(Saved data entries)
====================

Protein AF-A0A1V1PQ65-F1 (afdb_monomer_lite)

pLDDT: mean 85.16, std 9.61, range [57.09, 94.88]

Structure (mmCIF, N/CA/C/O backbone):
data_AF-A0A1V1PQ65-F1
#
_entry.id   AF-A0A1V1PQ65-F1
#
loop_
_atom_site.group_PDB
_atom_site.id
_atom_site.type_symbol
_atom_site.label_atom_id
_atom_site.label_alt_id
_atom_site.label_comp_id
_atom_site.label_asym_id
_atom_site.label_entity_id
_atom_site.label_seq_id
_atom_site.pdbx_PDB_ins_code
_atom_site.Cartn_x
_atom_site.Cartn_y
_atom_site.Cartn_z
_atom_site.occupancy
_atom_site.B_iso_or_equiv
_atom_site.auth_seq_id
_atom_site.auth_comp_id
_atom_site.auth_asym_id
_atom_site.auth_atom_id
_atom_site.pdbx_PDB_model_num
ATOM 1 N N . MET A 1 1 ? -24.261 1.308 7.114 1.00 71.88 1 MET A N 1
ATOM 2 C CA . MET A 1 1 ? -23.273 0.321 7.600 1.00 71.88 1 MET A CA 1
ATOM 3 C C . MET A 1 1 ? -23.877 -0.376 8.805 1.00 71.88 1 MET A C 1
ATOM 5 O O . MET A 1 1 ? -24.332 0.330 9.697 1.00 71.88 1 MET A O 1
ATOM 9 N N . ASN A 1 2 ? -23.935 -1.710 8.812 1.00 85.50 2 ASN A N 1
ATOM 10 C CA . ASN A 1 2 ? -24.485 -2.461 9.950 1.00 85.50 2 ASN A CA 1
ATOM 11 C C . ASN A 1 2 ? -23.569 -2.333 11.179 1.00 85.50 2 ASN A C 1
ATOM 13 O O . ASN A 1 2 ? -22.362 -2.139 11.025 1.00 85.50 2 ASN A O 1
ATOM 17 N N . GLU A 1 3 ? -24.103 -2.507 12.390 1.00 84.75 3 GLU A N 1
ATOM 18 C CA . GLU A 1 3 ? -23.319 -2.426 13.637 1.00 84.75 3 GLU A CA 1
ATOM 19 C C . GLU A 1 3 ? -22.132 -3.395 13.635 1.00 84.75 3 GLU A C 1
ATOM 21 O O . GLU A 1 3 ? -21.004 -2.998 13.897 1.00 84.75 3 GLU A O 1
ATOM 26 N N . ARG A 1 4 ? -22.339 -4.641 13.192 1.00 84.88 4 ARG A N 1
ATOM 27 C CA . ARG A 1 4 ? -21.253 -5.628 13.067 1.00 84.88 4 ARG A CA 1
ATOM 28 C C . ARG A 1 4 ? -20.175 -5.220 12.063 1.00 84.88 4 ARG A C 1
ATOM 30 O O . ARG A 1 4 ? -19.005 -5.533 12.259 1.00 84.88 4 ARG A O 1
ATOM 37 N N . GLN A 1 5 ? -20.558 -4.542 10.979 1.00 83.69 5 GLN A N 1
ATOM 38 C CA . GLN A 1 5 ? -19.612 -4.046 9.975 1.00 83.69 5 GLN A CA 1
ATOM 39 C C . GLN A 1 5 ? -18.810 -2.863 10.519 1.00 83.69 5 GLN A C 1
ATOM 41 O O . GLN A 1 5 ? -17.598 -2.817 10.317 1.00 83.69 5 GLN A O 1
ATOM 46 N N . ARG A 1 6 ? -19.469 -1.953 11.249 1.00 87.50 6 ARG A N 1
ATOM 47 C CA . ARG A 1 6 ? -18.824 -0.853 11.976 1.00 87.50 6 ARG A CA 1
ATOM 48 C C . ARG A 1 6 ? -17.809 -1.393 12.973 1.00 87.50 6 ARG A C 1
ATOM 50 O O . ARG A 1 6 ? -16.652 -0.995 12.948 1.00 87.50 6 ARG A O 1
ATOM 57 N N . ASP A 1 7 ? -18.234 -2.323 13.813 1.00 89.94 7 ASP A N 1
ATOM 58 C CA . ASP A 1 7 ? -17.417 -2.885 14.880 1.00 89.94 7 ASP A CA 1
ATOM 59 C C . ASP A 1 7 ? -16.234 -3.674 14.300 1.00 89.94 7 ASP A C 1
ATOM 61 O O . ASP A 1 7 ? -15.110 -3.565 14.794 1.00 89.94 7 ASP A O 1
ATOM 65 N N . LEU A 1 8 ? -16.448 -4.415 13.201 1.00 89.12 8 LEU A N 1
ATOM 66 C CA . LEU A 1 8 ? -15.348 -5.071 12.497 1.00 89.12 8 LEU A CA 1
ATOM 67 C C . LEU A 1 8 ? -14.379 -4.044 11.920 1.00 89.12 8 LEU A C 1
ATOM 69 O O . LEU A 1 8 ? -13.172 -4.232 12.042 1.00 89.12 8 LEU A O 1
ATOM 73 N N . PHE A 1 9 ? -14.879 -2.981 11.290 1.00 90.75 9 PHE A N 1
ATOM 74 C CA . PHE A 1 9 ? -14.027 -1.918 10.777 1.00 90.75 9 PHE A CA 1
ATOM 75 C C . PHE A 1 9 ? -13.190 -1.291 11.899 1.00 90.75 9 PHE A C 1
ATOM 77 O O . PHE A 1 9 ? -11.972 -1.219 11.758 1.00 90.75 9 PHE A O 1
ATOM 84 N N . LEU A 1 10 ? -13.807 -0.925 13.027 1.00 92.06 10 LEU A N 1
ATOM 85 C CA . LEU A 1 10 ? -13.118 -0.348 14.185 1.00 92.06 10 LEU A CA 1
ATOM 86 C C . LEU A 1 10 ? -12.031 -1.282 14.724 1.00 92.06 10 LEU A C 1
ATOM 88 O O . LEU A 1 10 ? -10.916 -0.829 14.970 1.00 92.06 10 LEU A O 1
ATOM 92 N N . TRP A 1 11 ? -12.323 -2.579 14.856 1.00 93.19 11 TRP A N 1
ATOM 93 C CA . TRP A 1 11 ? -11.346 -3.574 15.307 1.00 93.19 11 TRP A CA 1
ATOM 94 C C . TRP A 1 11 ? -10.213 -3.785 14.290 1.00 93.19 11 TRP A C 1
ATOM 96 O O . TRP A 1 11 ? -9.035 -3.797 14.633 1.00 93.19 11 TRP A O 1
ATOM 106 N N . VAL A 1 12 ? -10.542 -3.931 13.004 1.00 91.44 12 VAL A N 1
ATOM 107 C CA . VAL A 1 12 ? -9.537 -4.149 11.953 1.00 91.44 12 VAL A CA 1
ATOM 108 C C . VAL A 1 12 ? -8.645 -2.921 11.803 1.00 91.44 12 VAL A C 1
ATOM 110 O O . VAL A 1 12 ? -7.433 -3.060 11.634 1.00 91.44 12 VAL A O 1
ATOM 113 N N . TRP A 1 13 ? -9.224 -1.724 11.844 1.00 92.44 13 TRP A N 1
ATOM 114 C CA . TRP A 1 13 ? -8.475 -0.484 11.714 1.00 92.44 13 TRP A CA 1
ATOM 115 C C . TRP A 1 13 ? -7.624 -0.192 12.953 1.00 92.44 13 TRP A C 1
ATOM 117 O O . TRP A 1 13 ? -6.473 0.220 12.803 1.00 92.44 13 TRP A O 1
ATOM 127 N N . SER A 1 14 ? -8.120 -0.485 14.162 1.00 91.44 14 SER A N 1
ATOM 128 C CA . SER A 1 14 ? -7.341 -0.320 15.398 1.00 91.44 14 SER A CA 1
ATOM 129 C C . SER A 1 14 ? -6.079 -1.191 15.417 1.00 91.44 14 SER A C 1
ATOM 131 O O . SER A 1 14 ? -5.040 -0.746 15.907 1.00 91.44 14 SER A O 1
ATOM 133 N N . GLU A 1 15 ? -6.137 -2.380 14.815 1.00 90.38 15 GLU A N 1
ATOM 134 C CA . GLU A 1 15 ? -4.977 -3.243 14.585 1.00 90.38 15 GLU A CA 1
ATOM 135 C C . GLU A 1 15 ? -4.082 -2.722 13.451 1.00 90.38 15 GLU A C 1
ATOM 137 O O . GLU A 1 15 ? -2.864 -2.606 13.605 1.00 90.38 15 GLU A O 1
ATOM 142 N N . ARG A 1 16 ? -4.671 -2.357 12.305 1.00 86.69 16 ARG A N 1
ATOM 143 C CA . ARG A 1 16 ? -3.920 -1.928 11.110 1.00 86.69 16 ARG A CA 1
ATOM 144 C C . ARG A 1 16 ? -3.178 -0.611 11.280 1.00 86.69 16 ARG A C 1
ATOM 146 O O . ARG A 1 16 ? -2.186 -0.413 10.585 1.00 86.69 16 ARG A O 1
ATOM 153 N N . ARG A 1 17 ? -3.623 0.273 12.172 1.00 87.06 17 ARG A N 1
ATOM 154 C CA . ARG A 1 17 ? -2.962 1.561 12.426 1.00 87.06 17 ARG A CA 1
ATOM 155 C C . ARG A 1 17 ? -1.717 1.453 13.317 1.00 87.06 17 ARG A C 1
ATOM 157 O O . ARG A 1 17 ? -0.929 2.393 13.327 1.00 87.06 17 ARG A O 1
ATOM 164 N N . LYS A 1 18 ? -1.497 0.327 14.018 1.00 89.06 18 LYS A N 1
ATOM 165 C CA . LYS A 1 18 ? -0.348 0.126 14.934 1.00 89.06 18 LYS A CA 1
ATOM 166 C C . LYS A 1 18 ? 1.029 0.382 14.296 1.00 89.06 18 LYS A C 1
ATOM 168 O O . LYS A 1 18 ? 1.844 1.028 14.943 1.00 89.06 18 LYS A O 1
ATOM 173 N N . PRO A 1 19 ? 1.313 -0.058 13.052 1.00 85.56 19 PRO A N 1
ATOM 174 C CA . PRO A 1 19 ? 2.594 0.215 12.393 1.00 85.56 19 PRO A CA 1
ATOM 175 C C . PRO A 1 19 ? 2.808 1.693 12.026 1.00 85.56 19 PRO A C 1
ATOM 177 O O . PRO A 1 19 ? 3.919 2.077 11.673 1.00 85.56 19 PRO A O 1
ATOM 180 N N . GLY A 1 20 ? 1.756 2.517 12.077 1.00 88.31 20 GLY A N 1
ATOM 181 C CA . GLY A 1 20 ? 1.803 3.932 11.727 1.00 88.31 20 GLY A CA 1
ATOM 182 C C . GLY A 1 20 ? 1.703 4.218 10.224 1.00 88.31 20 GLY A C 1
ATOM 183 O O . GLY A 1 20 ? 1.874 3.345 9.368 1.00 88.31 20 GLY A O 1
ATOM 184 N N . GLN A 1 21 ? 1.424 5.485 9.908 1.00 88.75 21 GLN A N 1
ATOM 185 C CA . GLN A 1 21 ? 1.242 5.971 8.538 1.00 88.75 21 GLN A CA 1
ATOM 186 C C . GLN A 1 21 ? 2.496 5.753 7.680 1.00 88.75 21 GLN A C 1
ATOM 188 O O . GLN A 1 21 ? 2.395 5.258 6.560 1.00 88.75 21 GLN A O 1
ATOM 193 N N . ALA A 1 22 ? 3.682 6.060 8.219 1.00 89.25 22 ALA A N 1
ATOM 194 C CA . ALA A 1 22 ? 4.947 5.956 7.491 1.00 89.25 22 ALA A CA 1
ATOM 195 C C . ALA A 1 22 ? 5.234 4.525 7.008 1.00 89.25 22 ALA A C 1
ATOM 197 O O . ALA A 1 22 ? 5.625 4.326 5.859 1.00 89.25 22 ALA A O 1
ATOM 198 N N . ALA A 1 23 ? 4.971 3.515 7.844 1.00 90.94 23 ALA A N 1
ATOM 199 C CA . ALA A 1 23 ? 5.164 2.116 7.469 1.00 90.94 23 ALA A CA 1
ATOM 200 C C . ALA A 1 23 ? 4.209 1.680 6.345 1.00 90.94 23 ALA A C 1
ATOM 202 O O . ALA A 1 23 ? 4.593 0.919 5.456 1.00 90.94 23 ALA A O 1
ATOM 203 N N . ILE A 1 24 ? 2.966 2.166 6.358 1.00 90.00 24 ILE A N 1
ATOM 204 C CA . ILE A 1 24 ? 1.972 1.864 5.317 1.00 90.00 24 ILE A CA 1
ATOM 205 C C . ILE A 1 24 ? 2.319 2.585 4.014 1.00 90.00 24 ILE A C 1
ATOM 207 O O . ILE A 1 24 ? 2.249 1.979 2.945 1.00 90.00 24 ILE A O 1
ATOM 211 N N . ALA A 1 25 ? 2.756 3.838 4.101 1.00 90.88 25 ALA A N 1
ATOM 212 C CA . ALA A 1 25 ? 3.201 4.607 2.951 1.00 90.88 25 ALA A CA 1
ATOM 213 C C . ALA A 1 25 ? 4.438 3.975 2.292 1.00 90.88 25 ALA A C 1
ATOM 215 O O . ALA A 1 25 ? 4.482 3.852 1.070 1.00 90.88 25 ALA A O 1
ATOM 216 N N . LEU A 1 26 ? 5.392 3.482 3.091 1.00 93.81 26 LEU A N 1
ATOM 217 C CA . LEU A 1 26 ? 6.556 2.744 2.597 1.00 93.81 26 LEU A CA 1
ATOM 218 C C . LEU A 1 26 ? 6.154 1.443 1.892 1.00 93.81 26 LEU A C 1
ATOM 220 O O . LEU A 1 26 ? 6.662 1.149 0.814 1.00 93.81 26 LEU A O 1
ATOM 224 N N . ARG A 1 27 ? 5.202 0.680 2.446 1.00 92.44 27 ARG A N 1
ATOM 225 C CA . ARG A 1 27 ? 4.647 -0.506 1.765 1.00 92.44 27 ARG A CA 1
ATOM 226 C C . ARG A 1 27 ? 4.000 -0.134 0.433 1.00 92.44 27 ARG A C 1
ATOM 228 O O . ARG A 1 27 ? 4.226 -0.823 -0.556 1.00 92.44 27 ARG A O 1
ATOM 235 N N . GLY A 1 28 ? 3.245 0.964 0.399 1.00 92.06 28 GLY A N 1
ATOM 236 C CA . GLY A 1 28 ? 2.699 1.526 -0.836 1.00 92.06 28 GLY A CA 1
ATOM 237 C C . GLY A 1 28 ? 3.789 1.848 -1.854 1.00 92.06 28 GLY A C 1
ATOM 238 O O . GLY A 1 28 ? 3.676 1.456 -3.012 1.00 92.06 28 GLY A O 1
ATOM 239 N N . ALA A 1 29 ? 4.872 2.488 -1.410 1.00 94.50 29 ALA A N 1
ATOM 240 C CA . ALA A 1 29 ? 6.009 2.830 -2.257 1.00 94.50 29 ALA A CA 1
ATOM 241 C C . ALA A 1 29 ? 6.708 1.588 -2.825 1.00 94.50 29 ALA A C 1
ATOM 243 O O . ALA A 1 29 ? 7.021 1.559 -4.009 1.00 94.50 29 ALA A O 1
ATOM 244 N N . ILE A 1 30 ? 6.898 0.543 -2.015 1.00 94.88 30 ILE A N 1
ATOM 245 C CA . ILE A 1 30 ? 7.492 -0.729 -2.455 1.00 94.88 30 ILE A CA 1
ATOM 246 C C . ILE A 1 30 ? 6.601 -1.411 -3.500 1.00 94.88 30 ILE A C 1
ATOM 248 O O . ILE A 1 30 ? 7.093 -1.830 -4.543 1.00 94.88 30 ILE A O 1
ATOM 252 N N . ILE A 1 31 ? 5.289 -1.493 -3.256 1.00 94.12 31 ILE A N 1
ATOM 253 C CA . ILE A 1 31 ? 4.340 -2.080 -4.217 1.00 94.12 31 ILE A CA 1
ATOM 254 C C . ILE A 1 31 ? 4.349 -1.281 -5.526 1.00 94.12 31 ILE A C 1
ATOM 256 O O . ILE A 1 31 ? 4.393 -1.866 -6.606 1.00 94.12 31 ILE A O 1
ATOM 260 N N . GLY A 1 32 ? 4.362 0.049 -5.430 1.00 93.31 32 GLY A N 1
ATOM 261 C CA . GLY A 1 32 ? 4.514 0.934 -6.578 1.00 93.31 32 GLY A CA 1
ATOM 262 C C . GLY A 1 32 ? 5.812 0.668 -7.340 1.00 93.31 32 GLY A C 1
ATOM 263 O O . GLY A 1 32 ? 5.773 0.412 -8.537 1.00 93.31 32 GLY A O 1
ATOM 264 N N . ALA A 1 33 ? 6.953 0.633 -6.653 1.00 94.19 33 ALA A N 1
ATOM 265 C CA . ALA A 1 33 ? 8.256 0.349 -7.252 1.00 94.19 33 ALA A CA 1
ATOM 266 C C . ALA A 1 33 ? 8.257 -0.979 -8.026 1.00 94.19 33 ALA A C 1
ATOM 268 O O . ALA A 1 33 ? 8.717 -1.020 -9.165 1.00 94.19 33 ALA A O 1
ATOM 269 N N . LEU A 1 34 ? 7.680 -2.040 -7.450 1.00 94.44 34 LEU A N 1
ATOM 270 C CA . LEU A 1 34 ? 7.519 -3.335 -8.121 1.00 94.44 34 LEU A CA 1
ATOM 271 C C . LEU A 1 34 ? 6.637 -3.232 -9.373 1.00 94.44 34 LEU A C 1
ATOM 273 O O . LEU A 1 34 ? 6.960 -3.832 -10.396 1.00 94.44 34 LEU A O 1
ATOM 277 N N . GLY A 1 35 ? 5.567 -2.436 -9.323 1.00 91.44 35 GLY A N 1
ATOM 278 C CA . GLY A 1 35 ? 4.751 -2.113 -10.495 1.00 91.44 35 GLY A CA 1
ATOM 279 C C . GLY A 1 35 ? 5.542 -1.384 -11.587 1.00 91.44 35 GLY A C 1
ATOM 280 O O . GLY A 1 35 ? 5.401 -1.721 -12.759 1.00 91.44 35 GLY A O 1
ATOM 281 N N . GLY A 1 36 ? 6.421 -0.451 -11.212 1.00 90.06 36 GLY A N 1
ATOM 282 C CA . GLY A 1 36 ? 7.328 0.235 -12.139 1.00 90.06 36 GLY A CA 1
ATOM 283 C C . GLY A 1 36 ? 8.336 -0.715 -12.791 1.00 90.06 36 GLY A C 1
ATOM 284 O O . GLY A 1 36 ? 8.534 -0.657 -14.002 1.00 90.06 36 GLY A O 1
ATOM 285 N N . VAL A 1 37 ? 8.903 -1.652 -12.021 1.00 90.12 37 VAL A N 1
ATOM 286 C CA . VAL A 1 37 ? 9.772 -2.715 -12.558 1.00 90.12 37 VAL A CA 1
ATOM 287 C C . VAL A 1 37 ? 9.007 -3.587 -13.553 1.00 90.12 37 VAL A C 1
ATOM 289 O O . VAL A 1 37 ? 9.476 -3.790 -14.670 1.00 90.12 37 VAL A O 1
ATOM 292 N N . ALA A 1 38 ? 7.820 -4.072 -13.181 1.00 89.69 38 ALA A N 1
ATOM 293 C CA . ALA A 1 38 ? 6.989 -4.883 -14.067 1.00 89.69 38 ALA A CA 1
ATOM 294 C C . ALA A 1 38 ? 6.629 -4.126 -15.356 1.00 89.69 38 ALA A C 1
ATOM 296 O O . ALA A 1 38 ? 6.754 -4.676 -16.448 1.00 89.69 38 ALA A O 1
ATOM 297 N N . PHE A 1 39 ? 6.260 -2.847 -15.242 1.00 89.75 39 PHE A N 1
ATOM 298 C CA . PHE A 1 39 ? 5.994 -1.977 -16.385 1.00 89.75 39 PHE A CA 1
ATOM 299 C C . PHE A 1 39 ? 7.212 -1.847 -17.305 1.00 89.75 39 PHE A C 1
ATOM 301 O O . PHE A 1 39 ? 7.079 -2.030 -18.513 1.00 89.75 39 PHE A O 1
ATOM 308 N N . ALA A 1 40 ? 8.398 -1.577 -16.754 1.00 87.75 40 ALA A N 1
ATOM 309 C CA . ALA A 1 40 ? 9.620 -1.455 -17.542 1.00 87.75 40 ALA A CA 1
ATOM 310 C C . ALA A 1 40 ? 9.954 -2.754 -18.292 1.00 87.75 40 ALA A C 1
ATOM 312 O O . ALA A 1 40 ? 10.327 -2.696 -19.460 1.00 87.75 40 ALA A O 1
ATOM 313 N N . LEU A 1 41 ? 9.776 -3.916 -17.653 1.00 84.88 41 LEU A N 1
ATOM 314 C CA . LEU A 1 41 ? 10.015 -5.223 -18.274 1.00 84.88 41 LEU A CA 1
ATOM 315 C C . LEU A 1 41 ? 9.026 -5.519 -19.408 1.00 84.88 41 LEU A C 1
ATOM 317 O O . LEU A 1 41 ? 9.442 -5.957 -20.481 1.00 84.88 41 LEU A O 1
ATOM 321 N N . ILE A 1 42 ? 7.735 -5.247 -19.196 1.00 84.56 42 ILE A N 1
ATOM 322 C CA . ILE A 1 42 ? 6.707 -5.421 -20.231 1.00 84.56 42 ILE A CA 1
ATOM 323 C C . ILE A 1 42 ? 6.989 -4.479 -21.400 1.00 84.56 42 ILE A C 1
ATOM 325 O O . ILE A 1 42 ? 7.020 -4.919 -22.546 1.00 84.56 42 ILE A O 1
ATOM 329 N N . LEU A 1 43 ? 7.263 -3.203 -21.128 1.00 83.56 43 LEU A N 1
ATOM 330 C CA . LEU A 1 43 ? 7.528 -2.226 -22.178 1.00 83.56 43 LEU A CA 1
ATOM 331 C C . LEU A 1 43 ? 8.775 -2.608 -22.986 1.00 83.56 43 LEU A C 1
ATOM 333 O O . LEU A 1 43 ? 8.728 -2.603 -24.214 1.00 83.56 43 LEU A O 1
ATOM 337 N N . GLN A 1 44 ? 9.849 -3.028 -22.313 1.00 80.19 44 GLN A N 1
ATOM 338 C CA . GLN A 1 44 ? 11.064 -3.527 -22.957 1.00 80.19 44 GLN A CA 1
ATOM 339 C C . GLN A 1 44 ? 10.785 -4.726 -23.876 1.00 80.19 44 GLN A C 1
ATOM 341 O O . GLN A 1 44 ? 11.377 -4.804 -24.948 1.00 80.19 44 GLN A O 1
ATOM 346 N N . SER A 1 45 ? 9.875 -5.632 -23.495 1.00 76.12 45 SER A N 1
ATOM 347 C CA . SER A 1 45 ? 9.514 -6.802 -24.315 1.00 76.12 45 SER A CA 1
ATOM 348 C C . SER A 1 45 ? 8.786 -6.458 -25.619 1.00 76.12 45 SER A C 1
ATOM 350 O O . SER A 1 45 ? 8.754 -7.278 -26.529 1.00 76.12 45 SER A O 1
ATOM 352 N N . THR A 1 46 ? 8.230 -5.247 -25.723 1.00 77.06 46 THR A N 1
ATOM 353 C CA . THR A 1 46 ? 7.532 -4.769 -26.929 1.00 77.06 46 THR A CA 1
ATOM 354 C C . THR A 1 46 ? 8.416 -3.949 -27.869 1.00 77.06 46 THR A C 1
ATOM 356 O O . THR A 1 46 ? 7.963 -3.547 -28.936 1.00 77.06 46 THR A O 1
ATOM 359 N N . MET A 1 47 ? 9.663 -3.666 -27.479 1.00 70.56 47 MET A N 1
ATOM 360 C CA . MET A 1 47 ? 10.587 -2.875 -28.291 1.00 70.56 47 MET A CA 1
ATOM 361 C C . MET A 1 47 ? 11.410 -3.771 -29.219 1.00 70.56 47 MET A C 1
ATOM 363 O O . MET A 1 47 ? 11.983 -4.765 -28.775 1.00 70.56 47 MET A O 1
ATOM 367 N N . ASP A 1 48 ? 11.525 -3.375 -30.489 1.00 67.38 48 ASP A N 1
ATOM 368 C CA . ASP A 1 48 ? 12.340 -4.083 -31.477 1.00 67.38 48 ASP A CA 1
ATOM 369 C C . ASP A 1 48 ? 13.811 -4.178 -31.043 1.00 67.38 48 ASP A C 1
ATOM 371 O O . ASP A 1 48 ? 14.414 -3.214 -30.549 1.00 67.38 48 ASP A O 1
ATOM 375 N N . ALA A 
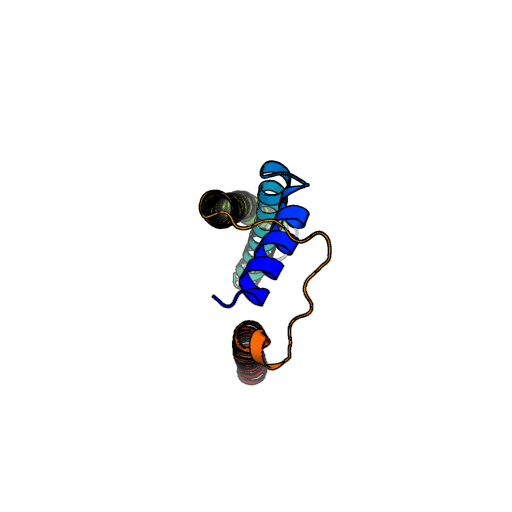1 49 ? 14.412 -5.352 -31.256 1.00 63.12 49 ALA A N 1
ATOM 376 C CA . ALA A 1 49 ? 15.830 -5.558 -31.000 1.00 63.12 49 ALA A CA 1
ATOM 377 C C . ALA A 1 49 ? 16.679 -4.666 -31.931 1.00 63.12 49 ALA A C 1
ATOM 379 O O . ALA A 1 49 ? 16.351 -4.526 -33.113 1.00 63.12 49 ALA A O 1
ATOM 380 N N . PRO A 1 50 ? 17.792 -4.078 -31.445 1.00 60.12 50 PRO A N 1
ATOM 381 C CA . PRO A 1 50 ? 18.690 -3.310 -32.298 1.00 60.12 50 PRO A CA 1
ATOM 382 C C . PRO A 1 50 ? 19.175 -4.162 -33.478 1.00 60.12 50 PRO A C 1
ATOM 384 O O . PRO A 1 50 ? 19.682 -5.268 -33.286 1.00 60.12 50 PRO A O 1
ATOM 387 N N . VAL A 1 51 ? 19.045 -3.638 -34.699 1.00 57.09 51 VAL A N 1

====================

**Prompt**
All that belongs in your answer is the stretch of entries above from the line with "ATOM 207 O O" through the line with "ATOM 226 C C", printed exactly.

**Solution to the problem**
ATOM 207 O O . ILE A 1 24 ? 2.249 1.979 2.945 1.00 90.00 24 ILE A O 1
ATOM 211 N N . ALA A 1 25 ? 2.756 3.838 4.101 1.00 90.88 25 ALA A N 1
ATOM 212 C CA . ALA A 1 25 ? 3.201 4.607 2.951 1.00 90.88 25 ALA A CA 1
ATOM 213 C C . ALA A 1 25 ? 4.438 3.975 2.292 1.00 90.88 25 ALA A C 1
ATOM 215 O O . ALA A 1 25 ? 4.482 3.852 1.070 1.00 90.88 25 ALA A O 1
ATOM 216 N N . LEU A 1 26 ? 5.392 3.482 3.091 1.00 93.81 26 LEU A N 1
ATOM 217 C CA . LEU A 1 26 ? 6.556 2.744 2.597 1.00 93.81 26 LEU A CA 1
ATOM 218 C C . LEU A 1 26 ? 6.154 1.443 1.892 1.00 93.81 26 LEU A C 1
ATOM 220 O O . LEU A 1 26 ? 6.662 1.149 0.814 1.00 93.81 26 LEU A O 1
ATOM 224 N N . ARG A 1 27 ? 5.202 0.680 2.446 1.00 92.44 27 ARG A N 1
ATOM 225 C CA . ARG A 1 27 ? 4.647 -0.506 1.765 1.00 92.44 27 ARG A CA 1
ATOM 226 C C . ARG A 1 27 ? 4.000 -0.134 0.433 1.00 92.44 27 ARG A C 1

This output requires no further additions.